I have a 01 Altima 2.4 with a 5speed. Found the intake was leaking and fixed that problem but another has came about. When driving the car upon slowing to a stop I noticed the car will rev between 1,000 to 2,000 rpms until you come to a complete stop and if you coast the car out of gear and foot of the gas pedal the rpms will began to raise and do the same thing. clutch in or out it makes no difference. I have replaced the IAC valve, TPS, mass air flow sensor. Not sure what it could be. Any input would be a great help. Thanks a lot!!!!


----------



## RJ64 (Jul 23, 2017)

You said that you fixed the intake leak, but where was it leaking and what did you do? If you replaced the intake gasket, the one between the intake manifold and cylinder head, are you SURE that it isn't leaking anymore? What you have described is the same thing that many cars I have owned have done because of an intake leak. Make sure all your vacuum hoses aren't damaged while you are at it. They are 17+ years old now, and rubber eventually hardens and cracks and it is very easy to miss that. Take your time when checking these things and have someone check after you do. You can spray WD40, or a similar product, at a suspected leak area to see if the idle changes as a way to find a vacuum leak. Flammable spray products can cause FIRE, so I wouldn't do that. Try the simple stuff first before you spend too many $$.


----------



## rogoman (Dec 16, 2004)

Spray testing for vacuum leaks is not very accurate. Use a vacuum gauge for good accuracy; most auto parts stores sell vacuum gauges. To check the intake system for a vacuum leak, attach a vacuum gauge to a full vacuum source, usually somewhere on the intake manifold. With the engine fully warmed up, the reading at idle should be 18 - 20 InHg. At about 3,000 RPM, it should be around 21 InHg.

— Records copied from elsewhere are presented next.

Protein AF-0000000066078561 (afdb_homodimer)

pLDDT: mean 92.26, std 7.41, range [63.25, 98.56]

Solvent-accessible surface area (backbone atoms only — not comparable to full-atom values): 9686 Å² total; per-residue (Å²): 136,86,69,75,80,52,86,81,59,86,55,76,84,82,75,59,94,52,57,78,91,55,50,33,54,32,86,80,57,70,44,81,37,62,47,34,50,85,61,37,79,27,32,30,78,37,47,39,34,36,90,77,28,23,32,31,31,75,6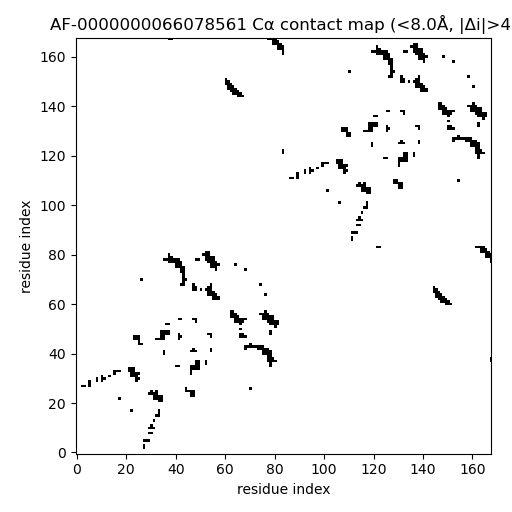1,92,54,34,35,42,31,20,52,61,55,54,65,90,46,95,48,66,30,25,12,19,40,69,50,110,136,86,69,76,79,53,86,79,59,84,55,76,83,83,75,61,94,53,59,78,91,55,49,33,55,33,86,79,57,68,44,80,36,62,46,36,49,85,59,36,79,28,33,28,77,36,46,40,34,36,91,78,26,22,34,32,32,76,58,91,54,35,36,42,31,20,52,61,53,53,64,89,46,97,48,66,30,25,14,19,40,68,50,111

Secondary structure (DSSP, 8-state):
-----STT--------SS-GGG-EE-TT--SEEPPBPTT-EEETTSPPBPTTEEEEEEETTEEEEESS--TTS--EEEEEEEE-/-----STT--------SS-GGG-EE-TT--SEEPPBPTT-EEETTSPPBPTTEEEEEEETTEEEEESS--TTS--EEEEEEEE-

Radius of gyration: 21.46 Å; Cα contacts (8 Å, |Δi|>4): 364; chains: 2; bounding box: 20×71×49 Å

Nearest PDB structures (foldseek):
  2dsq-assembly1_B  TM=5.538E-01  e=5.524E-03  Homo sapiens
  2dsq-assembly2_A  TM=5.401E-01  e=7.100E-03  Homo sapiens
  2dsp-assembly1_B  TM=5.605E-01  e=2.062E-02  Homo sapiens
  8ivd-assembly2_C  TM=6.142E-01  e=1.101E-02  Homo sapiens
  7wrq-assembly1_B  TM=5.598E-01  e=3.862E-02  Homo sapiens

InterPro domains:
  IPR000867 Insulin-like growth factor-binding protein, IGFBP [PF00219] (3-55)
  IPR000867 Insulin-like growth factor-binding protein, IGFBP [PS51323] (1-82)
  IPR000867 Insulin-like growth factor-binding protein, IGFBP [SM00121] (1-81)
  IPR009030 Growth factor receptor cysteine-rich domain superfamily [SSF57184] (2-67)
  IPR017891 Insulin-like growth factor binding protein, N-terminal, Cys-rich conserved site [PS00222] (27-42)

Sequence (168 aa):
LSCASCENAACPAIGLPCKPSEYVYTPCGCCPQCPLELGQPCGSFTQRCQFDLWCLRRKGNKIEAYKYVPWHLDFKGVCARVDVLSCASCENAACPAIGLPCKPSEYVYTPCGCCPQCPLELGQPCGSFTQRCQFDLWCLRRKGNKIEAYKYVPWHLDFKGVCARVDV

Foldseek 3Di:
DDADDLPPPDEDPPPAPDDPVQWWAFPNRNYTHHAAEFFDKDELGDTFHGQQWWFWDDDVPDIDTHNHHHNVDGDIGGTHGDDD/DDADDLPPPDEDPPPAPDDPVQWWAFPNRNYTHHAAEFFAKDELGDTFHGQQWWFWDDDVPDIDTHNHHHNVDGDIGGTHGDDD

Organism: Haliotis laevigata (NCBI:txid36097)

Structure (mmCIF, N/CA/C/O backbone):
data_AF-0000000066078561-model_v1
#
loop_
_entity.id
_entity.type
_entity.pdbx_description
1 polymer Perlustrin
#
loop_
_atom_site.group_PDB
_atom_site.id
_atom_site.type_symbol
_atom_site.label_atom_id
_atom_site.label_alt_id
_atom_site.label_comp_id
_atom_site.label_asym_id
_atom_site.label_entity_id
_atom_site.label_seq_id
_atom_site.pdbx_PDB_ins_code
_atom_site.Cartn_x
_atom_site.Cartn_y
_atom_site.Cartn_z
_atom_site.occupancy
_atom_site.B_iso_or_equiv
_atom_site.auth_seq_id
_atom_site.auth_comp_id
_atom_site.auth_asym_id
_atom_site.auth_atom_id
_atom_site.pdbx_PDB_model_num
ATOM 1 N N . LEU A 1 1 ? -1.396 25.922 -5.734 1 65.75 1 LEU A N 1
ATOM 2 C CA . LEU A 1 1 ? -1.905 26.359 -4.441 1 65.75 1 LEU A CA 1
ATOM 3 C C . LEU A 1 1 ? -1.088 27.531 -3.904 1 65.75 1 LEU A C 1
ATOM 5 O O . LEU A 1 1 ? 0.145 27.5 -3.945 1 65.75 1 LEU A O 1
ATOM 9 N N . SER A 1 2 ? -1.657 28.688 -3.871 1 80.88 2 SER A N 1
ATOM 10 C CA . SER A 1 2 ? -0.953 29.828 -3.305 1 80.88 2 SER A CA 1
ATOM 11 C C . SER A 1 2 ? -1.265 30 -1.821 1 80.88 2 SER A C 1
ATOM 13 O O . SER A 1 2 ? -2.383 29.719 -1.382 1 80.88 2 SER A O 1
ATOM 15 N N . CYS A 1 3 ? -0.091 30.188 -1.036 1 86.38 3 CYS A N 1
ATOM 16 C CA . CYS A 1 3 ? -0.282 30.359 0.401 1 86.38 3 CYS A CA 1
ATOM 17 C C . CYS A 1 3 ? -0.114 31.812 0.811 1 86.38 3 CYS A C 1
ATOM 19 O O . CYS A 1 3 ? 0.752 32.5 0.285 1 86.38 3 CYS A O 1
ATOM 21 N N . ALA A 1 4 ? -1.172 32.219 1.725 1 82.25 4 ALA A N 1
ATOM 22 C CA . ALA A 1 4 ? -0.989 33.5 2.369 1 82.25 4 ALA A CA 1
ATOM 23 C C . ALA A 1 4 ? 0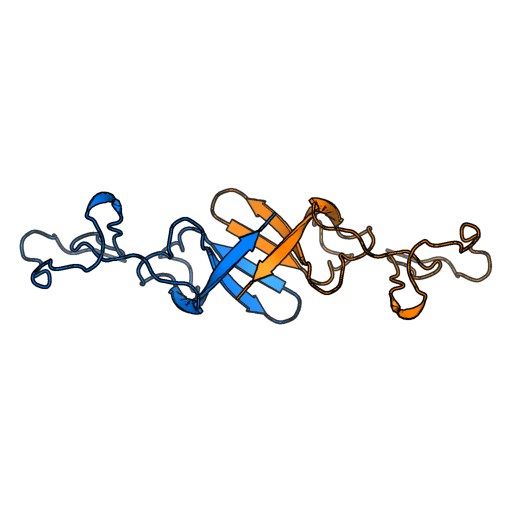.069 33.438 3.467 1 82.25 4 ALA A C 1
ATOM 25 O O . ALA A 1 4 ? 0.465 32.344 3.881 1 82.25 4 ALA A O 1
ATOM 26 N N . SER A 1 5 ? 0.56 34.688 3.834 1 88.94 5 SER A N 1
ATOM 27 C CA . SER A 1 5 ? 1.494 34.719 4.953 1 88.94 5 SER A CA 1
ATOM 28 C C . SER A 1 5 ? 0.847 34.219 6.238 1 88.94 5 SER A C 1
ATOM 30 O O . SER A 1 5 ? -0.352 34.406 6.453 1 88.94 5 SER A O 1
ATOM 32 N N . CYS A 1 6 ? 1.701 33.562 7.156 1 91.56 6 CYS A N 1
ATOM 33 C CA . CYS A 1 6 ? 1.227 33.031 8.414 1 91.56 6 CYS A CA 1
ATOM 34 C C . CYS A 1 6 ? 1.151 34.094 9.492 1 91.56 6 CYS A C 1
ATOM 36 O O . CYS A 1 6 ? 0.65 33.844 10.594 1 91.56 6 CYS A O 1
ATOM 38 N N . GLU A 1 7 ? 1.584 35.188 9.219 1 85.19 7 GLU A N 1
ATOM 39 C CA . GLU A 1 7 ? 1.737 36.25 10.211 1 85.19 7 GLU A CA 1
ATOM 40 C C . GLU A 1 7 ? 0.427 36.5 10.953 1 85.19 7 GLU A C 1
ATOM 42 O O . GLU A 1 7 ? 0.424 36.719 12.164 1 85.19 7 GLU A O 1
ATOM 47 N N . ASN A 1 8 ? -0.706 36.438 10.367 1 80.06 8 ASN A N 1
ATOM 48 C CA . ASN A 1 8 ? -1.989 36.719 11 1 80.06 8 ASN A CA 1
ATOM 49 C C . ASN A 1 8 ? -2.863 35.469 11.062 1 80.06 8 ASN A C 1
ATOM 51 O O . ASN A 1 8 ? -4.09 35.562 11.148 1 80.06 8 ASN A O 1
ATOM 55 N N . ALA A 1 9 ? -2.113 34.406 11.008 1 82.44 9 ALA A N 1
ATOM 56 C CA . ALA A 1 9 ? -2.906 33.188 11.07 1 82.44 9 ALA A CA 1
ATOM 57 C C . ALA A 1 9 ? -3.377 32.906 12.492 1 82.44 9 ALA A C 1
ATOM 59 O O . ALA A 1 9 ? -2.586 32.938 13.438 1 82.44 9 ALA A O 1
ATOM 60 N N . ALA A 1 10 ? -4.707 32.844 12.797 1 82.56 10 ALA A N 1
ATOM 61 C CA . ALA A 1 10 ? -5.27 32.5 14.086 1 82.56 10 ALA A CA 1
ATOM 62 C C . ALA A 1 10 ? -5.309 30.969 14.25 1 82.56 10 ALA A C 1
ATOM 64 O O . ALA A 1 10 ? -6.047 30.281 13.539 1 82.56 10 ALA A O 1
ATOM 65 N N . CYS A 1 11 ? -4.305 30.516 15.078 1 84.94 11 CYS A N 1
ATOM 66 C CA . CYS A 1 11 ? -4.301 29.078 15.336 1 84.94 11 CYS A CA 1
ATOM 67 C C . CYS A 1 11 ? -5.105 28.75 16.578 1 84.94 11 CYS A C 1
ATOM 69 O O . CYS A 1 11 ? -5.113 29.516 17.547 1 84.94 11 CYS A O 1
ATOM 71 N N . PRO A 1 12 ? -5.969 27.766 16.344 1 73.62 12 PRO A N 1
ATOM 72 C CA . PRO A 1 12 ? -6.695 27.391 17.547 1 73.62 12 PRO A CA 1
ATOM 73 C C . PRO A 1 12 ? -5.777 27.234 18.766 1 73.62 12 PRO A C 1
ATOM 75 O O . PRO A 1 12 ? -4.602 26.891 18.609 1 73.62 12 PRO A O 1
ATOM 78 N N . ALA A 1 13 ? -6.168 27.797 20 1 65 13 ALA A N 1
ATOM 79 C CA . ALA A 1 13 ? -5.402 27.75 21.25 1 65 13 ALA A CA 1
ATOM 80 C C . ALA A 1 13 ? -4.742 26.391 21.438 1 65 13 ALA A C 1
ATOM 82 O O . ALA A 1 13 ? -5.363 25.359 21.172 1 65 13 ALA A O 1
ATOM 83 N N . ILE A 1 14 ? -3.412 26.109 21.406 1 63.25 14 ILE A N 1
ATOM 84 C CA . ILE A 1 14 ? -2.668 24.906 21.047 1 63.25 14 ILE A CA 1
ATOM 85 C C . ILE A 1 14 ? -2.695 23.922 22.203 1 63.25 14 ILE A C 1
ATOM 87 O O . ILE A 1 14 ? -2.094 24.156 23.25 1 63.25 14 ILE A O 1
ATOM 91 N N . GLY A 1 15 ? -3.668 23.594 22.938 1 82.62 15 GLY A N 1
ATOM 92 C CA . GLY A 1 15 ? -3.824 22.453 23.828 1 82.62 15 GLY A CA 1
ATOM 93 C C . GLY A 1 15 ? -4.008 21.141 23.078 1 82.62 15 GLY A C 1
ATOM 94 O O . GLY A 1 15 ? -4.957 20.391 23.344 1 82.62 15 GLY A O 1
ATOM 95 N N . LEU A 1 16 ? -3.082 20.969 22.25 1 88.06 16 LEU A N 1
ATOM 96 C CA . LEU A 1 16 ? -3.191 19.75 21.469 1 88.06 16 LEU A CA 1
ATOM 97 C C . LEU A 1 16 ? -2.9 18.516 22.328 1 88.06 16 LEU A C 1
ATOM 99 O O . LEU A 1 16 ? -2.02 18.562 23.188 1 88.06 16 LEU A O 1
ATOM 103 N N . PRO A 1 17 ? -3.643 17.609 22.125 1 92.75 17 PRO A N 1
ATOM 104 C CA . PRO A 1 17 ? -3.504 16.391 22.922 1 92.75 17 PRO A CA 1
ATOM 105 C C . PRO A 1 17 ? -2.232 15.617 22.594 1 92.75 17 PRO A C 1
ATOM 107 O O . PRO A 1 17 ? -1.937 14.609 23.25 1 92.75 17 PRO A O 1
ATOM 110 N N . CYS A 1 18 ? -1.527 16.062 21.594 1 93.94 18 CYS A N 1
ATOM 111 C CA . CYS A 1 18 ? -0.247 15.438 21.281 1 93.94 18 CYS A CA 1
ATOM 112 C C . CYS A 1 18 ? 0.913 16.328 21.688 1 93.94 18 CYS A C 1
ATOM 114 O O . CYS A 1 18 ? 0.715 17.516 21.984 1 93.94 18 CYS A O 1
ATOM 116 N N . LYS A 1 19 ? 2.094 15.656 21.797 1 93.88 19 LYS A N 1
ATOM 117 C CA . LYS A 1 19 ? 3.279 16.406 22.203 1 93.88 19 LYS A CA 1
ATOM 118 C C . LYS A 1 19 ? 3.795 17.266 21.047 1 93.88 19 LYS A C 1
ATOM 120 O O . LYS A 1 19 ? 3.625 16.906 19.875 1 93.88 19 LYS A O 1
ATOM 125 N N . PRO A 1 20 ? 4.473 18.266 21.359 1 93.06 20 PRO A N 1
ATOM 126 C CA . PRO A 1 20 ? 4.988 19.156 20.312 1 93.06 20 PRO A CA 1
ATOM 127 C C . PRO A 1 20 ? 5.902 18.422 19.328 1 93.06 20 PRO A C 1
ATOM 129 O O . PRO A 1 20 ? 5.934 18.766 18.141 1 93.06 20 PRO A O 1
ATOM 132 N N . SER A 1 21 ? 6.66 17.391 19.797 1 94.81 21 SER A N 1
ATOM 133 C CA . SER A 1 21 ? 7.551 16.641 18.922 1 94.81 21 SER A CA 1
ATOM 134 C C . SER A 1 21 ? 6.77 15.883 17.859 1 94.81 21 SER A C 1
ATOM 136 O O . SER A 1 21 ? 7.34 15.438 16.859 1 94.81 21 SER A O 1
ATOM 138 N N . GLU A 1 22 ? 5.457 15.758 18.031 1 95.69 22 GLU A N 1
ATOM 139 C CA . GLU A 1 22 ? 4.609 15 17.109 1 95.69 22 GLU A CA 1
ATOM 140 C C . GLU A 1 22 ? 3.83 15.93 16.188 1 95.69 22 GLU A C 1
ATOM 142 O O . GLU A 1 22 ? 3.092 15.461 15.312 1 95.69 22 GLU A O 1
ATOM 147 N N . TYR A 1 23 ? 4.016 17.156 16.359 1 93.88 23 TYR A N 1
ATOM 148 C CA . TYR A 1 23 ? 3.229 18.094 15.578 1 93.88 23 TYR A CA 1
ATOM 149 C C . TYR A 1 23 ? 3.455 17.891 14.086 1 93.88 23 TYR A C 1
ATOM 151 O O . TYR A 1 23 ? 4.578 17.641 13.648 1 93.88 23 TYR A O 1
ATOM 159 N N . VAL A 1 24 ? 2.379 17.969 13.391 1 95.25 24 VAL A N 1
ATOM 160 C CA . VAL A 1 24 ? 2.426 17.984 11.938 1 95.25 24 VAL A CA 1
ATOM 161 C C . VAL A 1 24 ? 1.728 19.234 11.406 1 95.25 24 VAL A C 1
ATOM 163 O O . VAL A 1 24 ? 1.062 19.953 12.164 1 95.25 24 VAL A O 1
ATOM 166 N N . TYR A 1 25 ? 2.025 19.422 10.062 1 91.12 25 TYR A N 1
ATOM 167 C CA . TYR A 1 25 ? 1.462 20.625 9.477 1 91.12 25 TYR A CA 1
ATOM 168 C C . TYR A 1 25 ? 0.755 20.312 8.164 1 91.12 25 TYR A C 1
ATOM 170 O O . TYR A 1 25 ? 1.149 19.391 7.441 1 91.12 25 TYR A O 1
ATOM 178 N N . THR A 1 26 ? -0.296 21 7.91 1 91.44 26 THR A N 1
ATOM 179 C CA . THR A 1 26 ? -0.976 20.938 6.621 1 91.44 26 THR A CA 1
ATOM 180 C C . THR A 1 26 ? -0.424 21.984 5.664 1 91.44 26 THR A C 1
ATOM 182 O O . THR A 1 26 ? 0.375 22.828 6.059 1 91.44 26 THR A O 1
ATOM 185 N N . PRO A 1 27 ? -0.82 21.781 4.395 1 86.88 27 PRO A N 1
ATOM 186 C CA . PRO A 1 27 ? -0.308 22.797 3.463 1 86.88 27 PRO A CA 1
ATOM 187 C C . PRO A 1 27 ? -0.447 24.219 3.994 1 86.88 27 PRO A C 1
ATOM 189 O O . PRO A 1 27 ? -1.428 24.531 4.672 1 86.88 27 PRO A O 1
ATOM 192 N N . CYS A 1 28 ? 0.617 25.031 3.727 1 87 28 CYS A N 1
ATOM 193 C CA . CYS A 1 28 ? 0.844 26.422 4.102 1 87 28 CYS A CA 1
ATOM 194 C C . CYS A 1 28 ? 1.564 26.516 5.441 1 87 28 CYS A C 1
ATOM 196 O O . CYS A 1 28 ? 2.221 27.516 5.73 1 87 28 CYS A O 1
ATOM 198 N N . GLY A 1 29 ? 1.291 25.484 6.387 1 90 29 GLY A N 1
ATOM 199 C CA . GLY A 1 29 ? 2.199 25.266 7.504 1 90 29 GLY A CA 1
ATOM 200 C C . GLY A 1 29 ? 2.037 26.297 8.609 1 90 29 GLY A C 1
ATOM 201 O O . GLY A 1 29 ? 2.988 26.578 9.344 1 90 29 GLY A O 1
ATOM 202 N N . CYS A 1 30 ? 0.854 26.797 8.797 1 90.94 30 CYS A N 1
ATOM 203 C CA . CYS A 1 30 ? 0.717 27.906 9.742 1 90.94 30 CYS A CA 1
ATOM 204 C C . CYS A 1 30 ? 0.402 27.391 11.141 1 90.94 30 CYS A C 1
ATOM 206 O O . CYS A 1 30 ? 0.833 27.984 12.133 1 90.94 30 CYS A O 1
ATOM 208 N N . CYS A 1 31 ? -0.312 26.375 11.266 1 92.25 31 CYS A N 1
ATOM 209 C CA . CYS A 1 31 ? -0.786 25.906 12.562 1 92.25 31 CYS A CA 1
ATOM 210 C C . CYS A 1 31 ? -0.417 24.438 12.781 1 92.25 31 CYS A C 1
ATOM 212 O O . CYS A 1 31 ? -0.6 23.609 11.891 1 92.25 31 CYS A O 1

If readings are under 18 InHg, check the intake manifold nuts to make sure they are tight. The gasket may have failed; spray a water mist at the gasket to see if the gauge reading changes. Also check the intake plenum bellows at the throttle body and at the MAF for cracks or loose clamps.

I had a '91 240SX with the same problem as yours. My fix was a bad seal at the output side of the MAF where there is a clamp. I found it by watching the vacuum gauge during idle and pushing against the plenum hose; found the problem spot by a major deflection in the vacuum gauge.


----------



## matthias (Jun 11, 2018)

Nice information . ..


----------